Below are the records; give again exactly the line with "data_AF-A0A9D8KAH6-F1", the line with "ATOM 1 N N .", and each line that lies between them, and nothing besides.

○ ○ ○ ○

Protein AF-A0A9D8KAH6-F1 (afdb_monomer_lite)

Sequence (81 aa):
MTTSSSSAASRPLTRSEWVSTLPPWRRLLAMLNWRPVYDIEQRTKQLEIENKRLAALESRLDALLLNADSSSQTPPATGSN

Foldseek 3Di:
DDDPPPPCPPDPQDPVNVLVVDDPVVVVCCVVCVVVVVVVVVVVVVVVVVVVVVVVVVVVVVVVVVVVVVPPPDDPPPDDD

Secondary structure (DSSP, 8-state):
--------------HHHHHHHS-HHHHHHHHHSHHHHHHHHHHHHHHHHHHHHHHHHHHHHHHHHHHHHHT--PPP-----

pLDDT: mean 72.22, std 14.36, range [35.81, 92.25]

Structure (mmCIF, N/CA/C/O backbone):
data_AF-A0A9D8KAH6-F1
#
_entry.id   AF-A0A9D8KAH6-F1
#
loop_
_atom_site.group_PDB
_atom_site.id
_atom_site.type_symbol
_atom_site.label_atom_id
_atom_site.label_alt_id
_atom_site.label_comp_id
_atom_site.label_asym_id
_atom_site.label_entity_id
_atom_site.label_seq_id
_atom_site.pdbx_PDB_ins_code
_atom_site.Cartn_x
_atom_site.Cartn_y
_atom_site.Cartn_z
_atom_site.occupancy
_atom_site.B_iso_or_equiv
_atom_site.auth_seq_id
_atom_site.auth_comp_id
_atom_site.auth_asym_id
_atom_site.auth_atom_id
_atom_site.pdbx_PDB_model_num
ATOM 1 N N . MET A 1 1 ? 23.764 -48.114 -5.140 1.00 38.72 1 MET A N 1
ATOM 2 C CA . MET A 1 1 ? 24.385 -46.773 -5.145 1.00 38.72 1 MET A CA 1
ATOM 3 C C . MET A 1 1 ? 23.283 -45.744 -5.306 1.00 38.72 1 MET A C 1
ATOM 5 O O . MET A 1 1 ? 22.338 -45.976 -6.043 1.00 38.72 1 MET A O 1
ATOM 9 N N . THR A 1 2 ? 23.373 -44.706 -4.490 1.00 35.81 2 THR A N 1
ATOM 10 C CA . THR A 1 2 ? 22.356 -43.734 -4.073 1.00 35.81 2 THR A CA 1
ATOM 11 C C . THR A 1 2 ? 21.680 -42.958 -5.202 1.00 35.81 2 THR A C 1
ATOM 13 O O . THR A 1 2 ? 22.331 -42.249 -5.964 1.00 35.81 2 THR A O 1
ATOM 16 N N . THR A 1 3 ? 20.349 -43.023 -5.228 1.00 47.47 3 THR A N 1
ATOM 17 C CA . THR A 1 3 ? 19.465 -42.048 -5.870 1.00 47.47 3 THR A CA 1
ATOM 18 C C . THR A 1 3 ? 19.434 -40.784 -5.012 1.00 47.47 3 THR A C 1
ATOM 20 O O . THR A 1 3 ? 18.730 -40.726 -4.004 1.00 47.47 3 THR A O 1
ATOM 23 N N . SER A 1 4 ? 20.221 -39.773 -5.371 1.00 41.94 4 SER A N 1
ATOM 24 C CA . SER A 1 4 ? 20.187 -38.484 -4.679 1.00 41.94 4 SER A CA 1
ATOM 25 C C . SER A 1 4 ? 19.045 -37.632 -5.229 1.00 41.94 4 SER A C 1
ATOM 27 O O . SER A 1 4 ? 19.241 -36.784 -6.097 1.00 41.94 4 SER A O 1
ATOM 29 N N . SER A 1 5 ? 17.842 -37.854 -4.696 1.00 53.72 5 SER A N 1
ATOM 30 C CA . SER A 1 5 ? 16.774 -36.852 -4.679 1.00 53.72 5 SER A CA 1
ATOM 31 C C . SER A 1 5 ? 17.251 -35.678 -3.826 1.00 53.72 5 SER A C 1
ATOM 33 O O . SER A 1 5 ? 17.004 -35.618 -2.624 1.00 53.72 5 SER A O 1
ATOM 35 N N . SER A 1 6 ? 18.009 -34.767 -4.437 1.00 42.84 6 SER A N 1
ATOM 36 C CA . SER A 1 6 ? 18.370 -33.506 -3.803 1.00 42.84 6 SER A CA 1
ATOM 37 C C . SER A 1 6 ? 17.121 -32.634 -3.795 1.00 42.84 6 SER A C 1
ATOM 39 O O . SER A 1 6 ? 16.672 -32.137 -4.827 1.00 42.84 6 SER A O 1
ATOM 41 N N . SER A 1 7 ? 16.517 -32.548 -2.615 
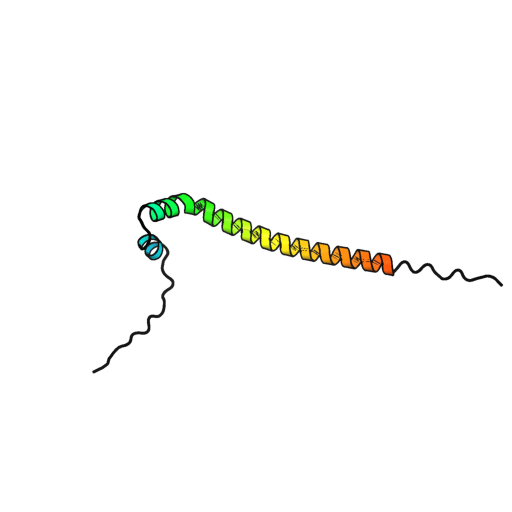1.00 46.38 7 SER A N 1
ATOM 42 C CA . SER A 1 7 ? 15.454 -31.624 -2.254 1.00 46.38 7 SER A CA 1
ATOM 43 C C . SER A 1 7 ? 15.713 -30.252 -2.873 1.00 46.38 7 SER A C 1
ATOM 45 O O . SER A 1 7 ? 16.686 -29.585 -2.511 1.00 46.38 7 SER A O 1
ATOM 47 N N . ALA A 1 8 ? 14.838 -29.836 -3.790 1.00 53.38 8 ALA A N 1
ATOM 48 C CA . ALA A 1 8 ? 14.778 -28.479 -4.307 1.00 53.38 8 ALA A CA 1
ATOM 49 C C . ALA A 1 8 ? 14.390 -27.538 -3.158 1.00 53.38 8 ALA A C 1
ATOM 51 O O . ALA A 1 8 ? 13.235 -27.160 -2.985 1.00 53.38 8 ALA A O 1
ATOM 52 N N . ALA A 1 9 ? 15.370 -27.202 -2.323 1.00 48.84 9 ALA A N 1
ATOM 53 C CA . ALA A 1 9 ? 15.293 -26.064 -1.439 1.00 48.84 9 ALA A CA 1
ATOM 54 C C . ALA A 1 9 ? 15.188 -24.845 -2.355 1.00 48.84 9 ALA A C 1
ATOM 56 O O . ALA A 1 9 ? 16.170 -24.460 -2.992 1.00 48.84 9 ALA A O 1
ATOM 57 N N . SER A 1 10 ? 13.973 -24.314 -2.491 1.00 59.53 10 SER A N 1
ATOM 58 C CA . SER A 1 10 ? 13.647 -23.123 -3.268 1.00 59.53 10 SER A CA 1
ATOM 59 C C . SER A 1 10 ? 14.465 -21.949 -2.746 1.00 59.53 10 SER A C 1
ATOM 61 O O . SER A 1 10 ? 14.035 -21.207 -1.863 1.00 59.53 10 SER A O 1
ATOM 63 N N . ARG A 1 11 ? 15.690 -21.812 -3.260 1.00 65.00 11 ARG A N 1
ATOM 64 C CA . ARG A 1 11 ? 16.518 -20.632 -3.051 1.00 65.00 11 ARG A CA 1
ATOM 65 C C . ARG A 1 11 ? 15.676 -19.429 -3.473 1.00 65.00 11 ARG A C 1
ATOM 67 O O . ARG A 1 11 ? 15.095 -19.480 -4.559 1.00 65.00 11 ARG A O 1
ATOM 74 N N . PRO A 1 12 ? 15.566 -18.379 -2.642 1.00 61.69 12 PRO A N 1
ATOM 75 C CA . PRO A 1 12 ? 14.861 -17.173 -3.041 1.00 61.69 12 PRO A CA 1
ATOM 76 C C . PRO A 1 12 ? 15.509 -16.659 -4.327 1.00 61.69 12 PRO A C 1
ATOM 78 O O . PRO A 1 12 ? 16.693 -16.321 -4.343 1.00 61.69 12 PRO A O 1
ATOM 81 N N . LEU A 1 13 ? 14.733 -16.710 -5.411 1.00 64.56 13 LEU A N 1
ATOM 82 C CA . LEU A 1 13 ? 15.174 -16.395 -6.762 1.00 64.56 13 LEU A CA 1
ATOM 83 C C . LEU A 1 13 ? 15.773 -14.990 -6.760 1.00 64.56 13 LEU A C 1
ATOM 85 O O . LEU A 1 13 ? 15.109 -14.023 -6.374 1.00 64.56 13 LEU A O 1
ATOM 89 N N . THR A 1 14 ? 17.041 -14.876 -7.149 1.00 69.94 14 THR A N 1
ATOM 90 C CA . THR A 1 14 ? 17.709 -13.575 -7.129 1.00 69.94 14 THR A CA 1
ATOM 91 C C . THR A 1 14 ? 17.086 -12.660 -8.183 1.00 69.94 14 THR A C 1
ATOM 93 O O . THR A 1 14 ? 16.592 -13.104 -9.222 1.00 69.94 14 THR A O 1
ATOM 96 N N . ARG A 1 15 ? 17.091 -11.347 -7.931 1.00 62.03 15 ARG A N 1
ATOM 97 C CA . ARG A 1 15 ? 16.456 -10.350 -8.813 1.00 62.03 15 ARG A CA 1
ATOM 98 C C . ARG A 1 15 ? 16.945 -10.456 -10.263 1.00 62.03 15 ARG A C 1
ATOM 100 O O . ARG A 1 15 ? 16.158 -10.290 -11.189 1.00 62.03 15 ARG A O 1
ATOM 107 N N . SER A 1 16 ? 18.222 -10.764 -10.464 1.00 72.75 16 SER A N 1
ATOM 108 C CA . SER A 1 16 ? 18.822 -11.003 -11.780 1.00 72.75 16 SER A CA 1
ATOM 109 C C . SER A 1 16 ? 18.274 -12.251 -12.469 1.00 72.75 16 SER A C 1
ATOM 111 O O . SER A 1 16 ? 18.038 -12.219 -13.675 1.00 72.75 16 SER A O 1
ATOM 113 N N . GLU A 1 17 ? 18.026 -13.329 -11.726 1.00 78.88 17 GLU A N 1
ATOM 114 C CA . GLU A 1 17 ? 17.452 -14.564 -12.268 1.00 78.88 17 GLU A CA 1
ATOM 115 C C . GLU A 1 17 ? 15.986 -14.358 -12.660 1.00 78.88 17 GLU A C 1
ATOM 117 O O . GLU A 1 17 ? 15.599 -14.726 -13.764 1.00 78.88 17 GLU A O 1
ATOM 122 N N . TRP A 1 18 ? 15.194 -13.670 -11.829 1.00 78.19 18 TRP A N 1
ATOM 123 C CA . TRP A 1 18 ? 13.801 -13.339 -12.154 1.00 78.19 18 TRP A CA 1
ATOM 124 C C . TRP A 1 18 ? 13.673 -12.388 -13.351 1.00 78.19 18 TRP A C 1
ATOM 126 O O . TRP A 1 18 ? 12.839 -12.592 -14.226 1.00 78.19 18 TRP A O 1
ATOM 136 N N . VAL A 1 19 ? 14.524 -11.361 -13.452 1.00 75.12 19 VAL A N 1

○ ○ ○ ○

**YOUR RESPONSE:**
data_AF-A0A9D8KAH6-F1
#
_entry.id   AF-A0A9D8KAH6-F1
#
loop_
_atom_site.group_PDB
_atom_site.id
_atom_site.type_symbol
_atom_site.label_atom_id
_atom_site.label_alt_id
_atom_site.label_comp_id
_atom_site.label_asym_id
_atom_site.label_entity_id
_atom_site.label_seq_id
_atom_site.pdbx_PDB_ins_code
_atom_site.Cartn_x
_atom_site.Cartn_y
_atom_site.Cartn_z
_atom_site.occupancy
_atom_site.B_iso_or_equiv
_atom_site.auth_seq_id
_atom_site.auth_comp_id
_atom_site.auth_asym_id
_atom_site.auth_atom_id
_atom_site.pdbx_PDB_model_num
ATOM 1 N N . MET A 1 1 ? 23.764 -48.114 -5.140 1.00 38.72 1 MET A N 1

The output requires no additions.